Among the periodicals in included in British Periodicals are titles founded, edited or regularly contributed to by a host of important figures - Walter Bagehot, Aubrey Beardsley, Annie Besant, Mary Elizabeth Braddon, Frances Power Cobbe, William Cobbett, Daniel Defoe, Charles Dickens, George Eliot, Henry Fielding, Ford Madox Ford, Oliver Goldsmith, Leigh Hunt, Jerome K. Jerome, Samuel Johnson, Sir Roger L'Estrange, G. H. Lewes, Harriet Martineau, Edward Moore, John Morley, John Henry Newman, Margaret Oliphant, W. M. Rossetti, Sir Richard Steele and Tobias Smollett to name but a few. In addition to providing access to the original periodical versions of landmark texts like De Quincey's Confessions of an English Opium-Eater, Carlyle's Sartor Resartus, Cobbett's Rural Rides, Bagehot's The English Constitution, Gaskell's North and South and Conan Doyle's The Hound of the Baskervilles, the collection offers new ways of exploring the inaccessible, neglected or forgotten writings that formed their original contexts.
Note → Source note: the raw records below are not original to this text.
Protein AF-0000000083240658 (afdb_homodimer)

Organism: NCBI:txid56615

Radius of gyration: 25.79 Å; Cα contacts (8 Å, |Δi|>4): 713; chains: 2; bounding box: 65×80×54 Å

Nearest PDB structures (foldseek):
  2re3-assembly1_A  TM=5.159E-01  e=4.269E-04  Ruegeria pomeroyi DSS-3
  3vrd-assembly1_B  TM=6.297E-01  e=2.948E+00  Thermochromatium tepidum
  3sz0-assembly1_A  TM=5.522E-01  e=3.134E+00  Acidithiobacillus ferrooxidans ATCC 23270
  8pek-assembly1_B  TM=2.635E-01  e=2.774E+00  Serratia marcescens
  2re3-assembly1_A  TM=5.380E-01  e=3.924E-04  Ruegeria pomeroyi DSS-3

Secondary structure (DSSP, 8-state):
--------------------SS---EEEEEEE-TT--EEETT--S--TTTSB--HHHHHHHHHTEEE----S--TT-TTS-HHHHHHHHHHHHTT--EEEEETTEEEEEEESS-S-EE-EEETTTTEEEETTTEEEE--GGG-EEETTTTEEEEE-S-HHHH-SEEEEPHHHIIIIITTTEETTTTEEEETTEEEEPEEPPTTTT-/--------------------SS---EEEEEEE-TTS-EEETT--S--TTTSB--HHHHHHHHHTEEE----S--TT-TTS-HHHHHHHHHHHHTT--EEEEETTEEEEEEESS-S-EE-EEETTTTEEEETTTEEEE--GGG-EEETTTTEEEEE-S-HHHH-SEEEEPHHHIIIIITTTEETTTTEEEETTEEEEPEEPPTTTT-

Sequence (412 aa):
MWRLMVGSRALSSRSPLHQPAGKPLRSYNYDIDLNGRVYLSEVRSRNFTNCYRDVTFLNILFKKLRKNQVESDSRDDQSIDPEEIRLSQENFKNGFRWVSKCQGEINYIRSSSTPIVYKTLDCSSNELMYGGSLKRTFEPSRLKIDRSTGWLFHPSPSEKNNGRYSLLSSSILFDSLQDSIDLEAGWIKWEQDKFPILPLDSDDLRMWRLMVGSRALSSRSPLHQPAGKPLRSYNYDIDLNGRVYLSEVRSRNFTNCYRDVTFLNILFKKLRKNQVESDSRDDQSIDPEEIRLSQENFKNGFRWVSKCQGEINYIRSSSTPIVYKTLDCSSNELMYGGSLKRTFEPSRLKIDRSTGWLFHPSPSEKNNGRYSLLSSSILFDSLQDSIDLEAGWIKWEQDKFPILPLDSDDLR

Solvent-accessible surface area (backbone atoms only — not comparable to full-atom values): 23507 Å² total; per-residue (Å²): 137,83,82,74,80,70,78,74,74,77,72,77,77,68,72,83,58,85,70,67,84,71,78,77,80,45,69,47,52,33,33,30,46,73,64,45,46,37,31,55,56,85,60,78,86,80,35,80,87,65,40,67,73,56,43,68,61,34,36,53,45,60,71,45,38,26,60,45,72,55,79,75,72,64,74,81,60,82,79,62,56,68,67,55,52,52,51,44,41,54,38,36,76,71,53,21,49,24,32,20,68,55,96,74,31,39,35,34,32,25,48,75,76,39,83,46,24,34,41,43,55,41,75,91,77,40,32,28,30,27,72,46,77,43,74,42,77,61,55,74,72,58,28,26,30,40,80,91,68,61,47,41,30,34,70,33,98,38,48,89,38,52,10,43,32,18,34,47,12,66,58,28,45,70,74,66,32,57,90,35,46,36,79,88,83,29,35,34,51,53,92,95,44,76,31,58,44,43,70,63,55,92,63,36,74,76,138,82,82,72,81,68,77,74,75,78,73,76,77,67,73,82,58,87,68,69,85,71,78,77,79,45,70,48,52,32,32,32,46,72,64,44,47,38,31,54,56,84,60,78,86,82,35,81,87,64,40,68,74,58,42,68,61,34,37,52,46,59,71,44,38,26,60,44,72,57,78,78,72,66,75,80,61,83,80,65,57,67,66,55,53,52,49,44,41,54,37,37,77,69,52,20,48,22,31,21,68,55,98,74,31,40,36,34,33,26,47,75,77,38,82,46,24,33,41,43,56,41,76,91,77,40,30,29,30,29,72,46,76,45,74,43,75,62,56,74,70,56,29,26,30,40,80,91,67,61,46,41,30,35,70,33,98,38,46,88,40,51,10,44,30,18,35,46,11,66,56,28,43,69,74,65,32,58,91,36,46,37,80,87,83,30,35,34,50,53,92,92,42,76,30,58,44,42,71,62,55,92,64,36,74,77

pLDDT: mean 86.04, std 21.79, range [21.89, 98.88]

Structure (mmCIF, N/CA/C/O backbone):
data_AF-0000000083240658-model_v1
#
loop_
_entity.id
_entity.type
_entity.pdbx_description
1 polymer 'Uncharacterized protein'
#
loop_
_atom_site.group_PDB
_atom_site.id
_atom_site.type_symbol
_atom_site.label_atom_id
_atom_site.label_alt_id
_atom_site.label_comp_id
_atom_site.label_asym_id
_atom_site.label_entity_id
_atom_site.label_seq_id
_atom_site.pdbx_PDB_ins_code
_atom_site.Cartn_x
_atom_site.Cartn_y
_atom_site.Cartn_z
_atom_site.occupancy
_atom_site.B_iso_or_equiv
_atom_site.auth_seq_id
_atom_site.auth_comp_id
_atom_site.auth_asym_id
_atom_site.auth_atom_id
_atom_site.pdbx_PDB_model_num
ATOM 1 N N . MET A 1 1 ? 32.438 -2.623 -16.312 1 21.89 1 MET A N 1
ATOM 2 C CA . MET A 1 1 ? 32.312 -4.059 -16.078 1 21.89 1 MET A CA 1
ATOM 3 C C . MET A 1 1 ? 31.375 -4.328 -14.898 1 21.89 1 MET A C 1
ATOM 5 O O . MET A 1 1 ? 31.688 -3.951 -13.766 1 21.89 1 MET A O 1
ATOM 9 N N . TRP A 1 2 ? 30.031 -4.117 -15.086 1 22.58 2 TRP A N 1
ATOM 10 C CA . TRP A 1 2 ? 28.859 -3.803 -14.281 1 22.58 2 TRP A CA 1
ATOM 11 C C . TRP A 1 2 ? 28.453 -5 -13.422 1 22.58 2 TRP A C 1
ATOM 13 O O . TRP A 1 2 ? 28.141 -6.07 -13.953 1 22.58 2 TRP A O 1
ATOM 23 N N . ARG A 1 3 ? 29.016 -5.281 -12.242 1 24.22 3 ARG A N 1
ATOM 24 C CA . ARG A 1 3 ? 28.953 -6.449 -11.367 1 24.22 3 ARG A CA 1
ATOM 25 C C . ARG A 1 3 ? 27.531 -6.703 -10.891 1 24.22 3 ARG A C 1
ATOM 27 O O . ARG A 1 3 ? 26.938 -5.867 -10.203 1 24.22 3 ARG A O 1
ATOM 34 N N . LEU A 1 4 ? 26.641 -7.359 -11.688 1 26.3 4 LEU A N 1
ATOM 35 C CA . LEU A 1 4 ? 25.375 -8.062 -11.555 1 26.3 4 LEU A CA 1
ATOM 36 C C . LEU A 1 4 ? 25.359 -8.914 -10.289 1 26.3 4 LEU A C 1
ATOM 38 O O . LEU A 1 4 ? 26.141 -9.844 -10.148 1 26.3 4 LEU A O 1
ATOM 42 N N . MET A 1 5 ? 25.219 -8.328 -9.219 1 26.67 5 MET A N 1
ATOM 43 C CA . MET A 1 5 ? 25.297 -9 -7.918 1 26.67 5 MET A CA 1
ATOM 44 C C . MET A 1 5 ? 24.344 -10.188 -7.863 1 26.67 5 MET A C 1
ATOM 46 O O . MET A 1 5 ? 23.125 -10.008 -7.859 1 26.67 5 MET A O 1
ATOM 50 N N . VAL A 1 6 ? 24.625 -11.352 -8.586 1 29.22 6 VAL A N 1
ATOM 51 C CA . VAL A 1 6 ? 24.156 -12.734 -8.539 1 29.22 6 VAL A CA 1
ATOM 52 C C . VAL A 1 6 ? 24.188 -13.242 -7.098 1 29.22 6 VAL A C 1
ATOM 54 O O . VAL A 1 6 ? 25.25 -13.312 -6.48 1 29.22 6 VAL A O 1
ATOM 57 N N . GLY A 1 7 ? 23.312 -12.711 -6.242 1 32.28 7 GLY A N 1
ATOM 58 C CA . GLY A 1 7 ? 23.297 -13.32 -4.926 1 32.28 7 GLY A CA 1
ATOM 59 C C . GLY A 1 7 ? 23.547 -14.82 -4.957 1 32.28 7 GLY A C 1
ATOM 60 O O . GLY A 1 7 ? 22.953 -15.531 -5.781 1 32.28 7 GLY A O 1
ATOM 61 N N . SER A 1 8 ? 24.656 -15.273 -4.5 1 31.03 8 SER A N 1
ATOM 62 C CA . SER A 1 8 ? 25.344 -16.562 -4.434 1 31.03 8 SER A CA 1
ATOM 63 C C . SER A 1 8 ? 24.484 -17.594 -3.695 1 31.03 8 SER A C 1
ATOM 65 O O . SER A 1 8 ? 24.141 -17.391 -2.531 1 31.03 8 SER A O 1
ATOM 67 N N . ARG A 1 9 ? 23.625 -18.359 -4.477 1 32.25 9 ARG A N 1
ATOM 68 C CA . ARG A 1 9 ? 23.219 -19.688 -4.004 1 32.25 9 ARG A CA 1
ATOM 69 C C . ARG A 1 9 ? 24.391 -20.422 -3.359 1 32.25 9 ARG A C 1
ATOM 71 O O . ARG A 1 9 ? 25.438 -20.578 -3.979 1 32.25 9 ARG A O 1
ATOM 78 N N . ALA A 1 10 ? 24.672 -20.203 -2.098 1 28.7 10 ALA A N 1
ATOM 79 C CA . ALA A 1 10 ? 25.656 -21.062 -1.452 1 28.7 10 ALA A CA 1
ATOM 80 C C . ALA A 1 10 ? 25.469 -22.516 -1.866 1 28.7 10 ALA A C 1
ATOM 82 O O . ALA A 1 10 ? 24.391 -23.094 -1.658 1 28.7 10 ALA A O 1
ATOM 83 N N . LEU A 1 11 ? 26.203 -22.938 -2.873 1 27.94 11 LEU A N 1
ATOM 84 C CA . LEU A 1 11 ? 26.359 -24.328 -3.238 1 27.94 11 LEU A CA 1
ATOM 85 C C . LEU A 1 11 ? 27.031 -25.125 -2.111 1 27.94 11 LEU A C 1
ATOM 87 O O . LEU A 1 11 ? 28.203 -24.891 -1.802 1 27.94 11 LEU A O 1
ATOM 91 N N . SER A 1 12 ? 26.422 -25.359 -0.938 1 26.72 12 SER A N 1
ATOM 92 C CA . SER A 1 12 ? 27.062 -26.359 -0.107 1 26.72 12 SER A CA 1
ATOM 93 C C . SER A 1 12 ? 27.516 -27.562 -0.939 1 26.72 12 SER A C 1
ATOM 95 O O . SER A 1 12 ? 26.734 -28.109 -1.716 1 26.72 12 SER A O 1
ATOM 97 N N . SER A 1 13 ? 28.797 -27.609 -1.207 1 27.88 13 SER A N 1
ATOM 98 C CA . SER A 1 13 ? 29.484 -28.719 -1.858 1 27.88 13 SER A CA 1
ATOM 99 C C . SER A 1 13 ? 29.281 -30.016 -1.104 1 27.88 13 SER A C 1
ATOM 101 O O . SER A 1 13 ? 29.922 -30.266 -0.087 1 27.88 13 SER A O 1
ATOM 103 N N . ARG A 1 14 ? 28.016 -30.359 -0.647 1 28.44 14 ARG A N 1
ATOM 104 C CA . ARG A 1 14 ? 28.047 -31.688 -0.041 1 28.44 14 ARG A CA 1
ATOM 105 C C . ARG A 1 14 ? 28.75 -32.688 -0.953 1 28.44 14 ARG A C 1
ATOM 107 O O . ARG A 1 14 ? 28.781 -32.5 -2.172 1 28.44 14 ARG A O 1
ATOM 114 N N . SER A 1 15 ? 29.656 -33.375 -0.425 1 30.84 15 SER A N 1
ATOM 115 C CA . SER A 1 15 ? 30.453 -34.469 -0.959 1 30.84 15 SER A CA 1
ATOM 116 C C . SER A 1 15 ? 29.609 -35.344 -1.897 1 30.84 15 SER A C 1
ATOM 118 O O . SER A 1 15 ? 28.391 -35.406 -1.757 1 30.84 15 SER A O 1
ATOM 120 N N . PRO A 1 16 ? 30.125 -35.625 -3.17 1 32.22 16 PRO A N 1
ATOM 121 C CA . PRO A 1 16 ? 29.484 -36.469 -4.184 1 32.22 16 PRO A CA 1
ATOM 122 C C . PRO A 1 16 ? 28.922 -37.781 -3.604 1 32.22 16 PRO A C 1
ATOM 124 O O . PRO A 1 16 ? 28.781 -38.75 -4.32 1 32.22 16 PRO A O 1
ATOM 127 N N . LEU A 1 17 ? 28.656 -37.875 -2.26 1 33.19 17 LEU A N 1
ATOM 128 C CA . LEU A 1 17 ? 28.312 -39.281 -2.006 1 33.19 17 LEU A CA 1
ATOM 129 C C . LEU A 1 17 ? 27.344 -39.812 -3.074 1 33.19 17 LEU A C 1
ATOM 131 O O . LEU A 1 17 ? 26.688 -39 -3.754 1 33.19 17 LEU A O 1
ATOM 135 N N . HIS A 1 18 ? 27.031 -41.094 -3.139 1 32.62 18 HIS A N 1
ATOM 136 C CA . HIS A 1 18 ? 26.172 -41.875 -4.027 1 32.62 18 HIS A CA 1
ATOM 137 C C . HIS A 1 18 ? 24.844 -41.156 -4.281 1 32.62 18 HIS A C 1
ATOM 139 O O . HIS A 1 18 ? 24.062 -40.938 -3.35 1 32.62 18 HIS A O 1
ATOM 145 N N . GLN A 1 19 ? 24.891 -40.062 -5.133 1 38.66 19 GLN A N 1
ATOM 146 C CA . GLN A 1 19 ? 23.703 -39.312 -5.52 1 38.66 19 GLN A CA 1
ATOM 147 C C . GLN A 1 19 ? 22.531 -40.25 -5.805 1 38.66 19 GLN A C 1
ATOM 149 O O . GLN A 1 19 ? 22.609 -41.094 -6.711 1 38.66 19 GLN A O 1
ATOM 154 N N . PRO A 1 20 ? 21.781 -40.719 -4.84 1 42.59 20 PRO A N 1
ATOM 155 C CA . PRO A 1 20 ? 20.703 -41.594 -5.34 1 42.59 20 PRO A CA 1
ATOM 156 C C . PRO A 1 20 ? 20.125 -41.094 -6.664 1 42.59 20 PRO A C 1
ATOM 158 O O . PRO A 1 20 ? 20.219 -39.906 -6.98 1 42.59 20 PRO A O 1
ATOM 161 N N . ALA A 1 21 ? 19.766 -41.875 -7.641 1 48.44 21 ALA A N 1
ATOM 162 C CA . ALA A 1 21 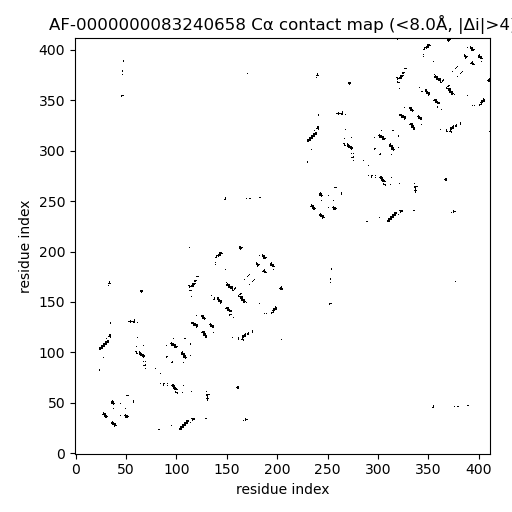? 19.375 -41.688 -9.039 1 48.44 21 ALA A CA 1
ATOM 163 C C . ALA A 1 21 ? 18.672 -40.344 -9.234 1 48.44 21 ALA A C 1
ATOM 165 O O . ALA A 1 21 ? 18.938 -39.625 -10.203 1 48.44 21 ALA A O 1
ATOM 166 N N . GLY A 1 22 ? 17.344 -40.188 -8.789 1 50.81 22 GLY A N 1
ATOM 167 C CA . GLY A 1 22 ? 16.406 -39.188 -9.242 1 50.81 22 GLY A CA 1
ATOM 168 C C . GLY A 1 22 ? 16.703 -37.781 -8.711 1 50.81 22 GLY A C 1
ATOM 169 O O . GLY A 1 22 ? 17.406 -37.656 -7.703 1 50.81 22 GLY A O 1
ATOM 170 N N . LYS A 1 23 ? 17.047 -36.844 -9.625 1 59.66 23 LYS A N 1
ATOM 171 C CA . LYS A 1 23 ? 17.344 -35.469 -9.266 1 59.66 23 LYS A CA 1
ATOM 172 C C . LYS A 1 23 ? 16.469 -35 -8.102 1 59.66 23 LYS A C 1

A wide array of different types of periodical are represented, from magisterial quarterlies and scholarly and professional organs through to coterie art periodicals, penny weeklies and illustrated family magazines.

Access to this resource is via the eLibrary Gateway.

Friday, 3 April 2009

Google / Bodleian Library: freely available public domain content

Google has announced the completion of their partnership with the Bodleian Library. “The bulk of the available public domain content” from the Bodleian Library is now freely available via Google Book Search, part of the five year book-scanning deal between Google and the Bodleian. Most of the books are from the 19th century. When found, the Bodleian books also offer downloadable PDF versions, meaning printed copies can be made via print-on-demand services such as Lulu.
As yet, the online Bodleian pre-1920 Catalogue does not link to Google Book Search results. So users of the Catalogue will have to open a new browser window and copy and paste to see if a book is on Google Book Search. What exact percentage of the pre-1920 Catalogue is actually available on Google is rather hazy, though. The original goal was to (non-destructively) scan one million books from the Bodleian. But the recent official Google blog post talks rather vaguely of somewhat less than that — “many hundreds of thousands”. Google Book Search is currently said to hold records for about 7 million books, with about 2.5 million of those offering viewable pages.

Thursday, 2 April 2009

National Security Archive

An independent non-governmental research institute and library located at The George Washington University, the Archive collects and publishes declassified documents obtained through the Freedom of Information Act. The Archive also serves as a repository of government records on a wide range of topics pertaining to the national security, foreign, intelligence, and economic policies of the United States.

The Archive obtains its materials through a variety of methods, including the Freedom of Information act, Mandatory Declassification Review, presidential paper collections, congressional records, and court testimony. Archive staff members systematically track U.S. government agencies and federal records repositories for documents that either have never been released before, or that help to shed light on the decision-making process of the U.S. government and provide the historical context underlying those decisions.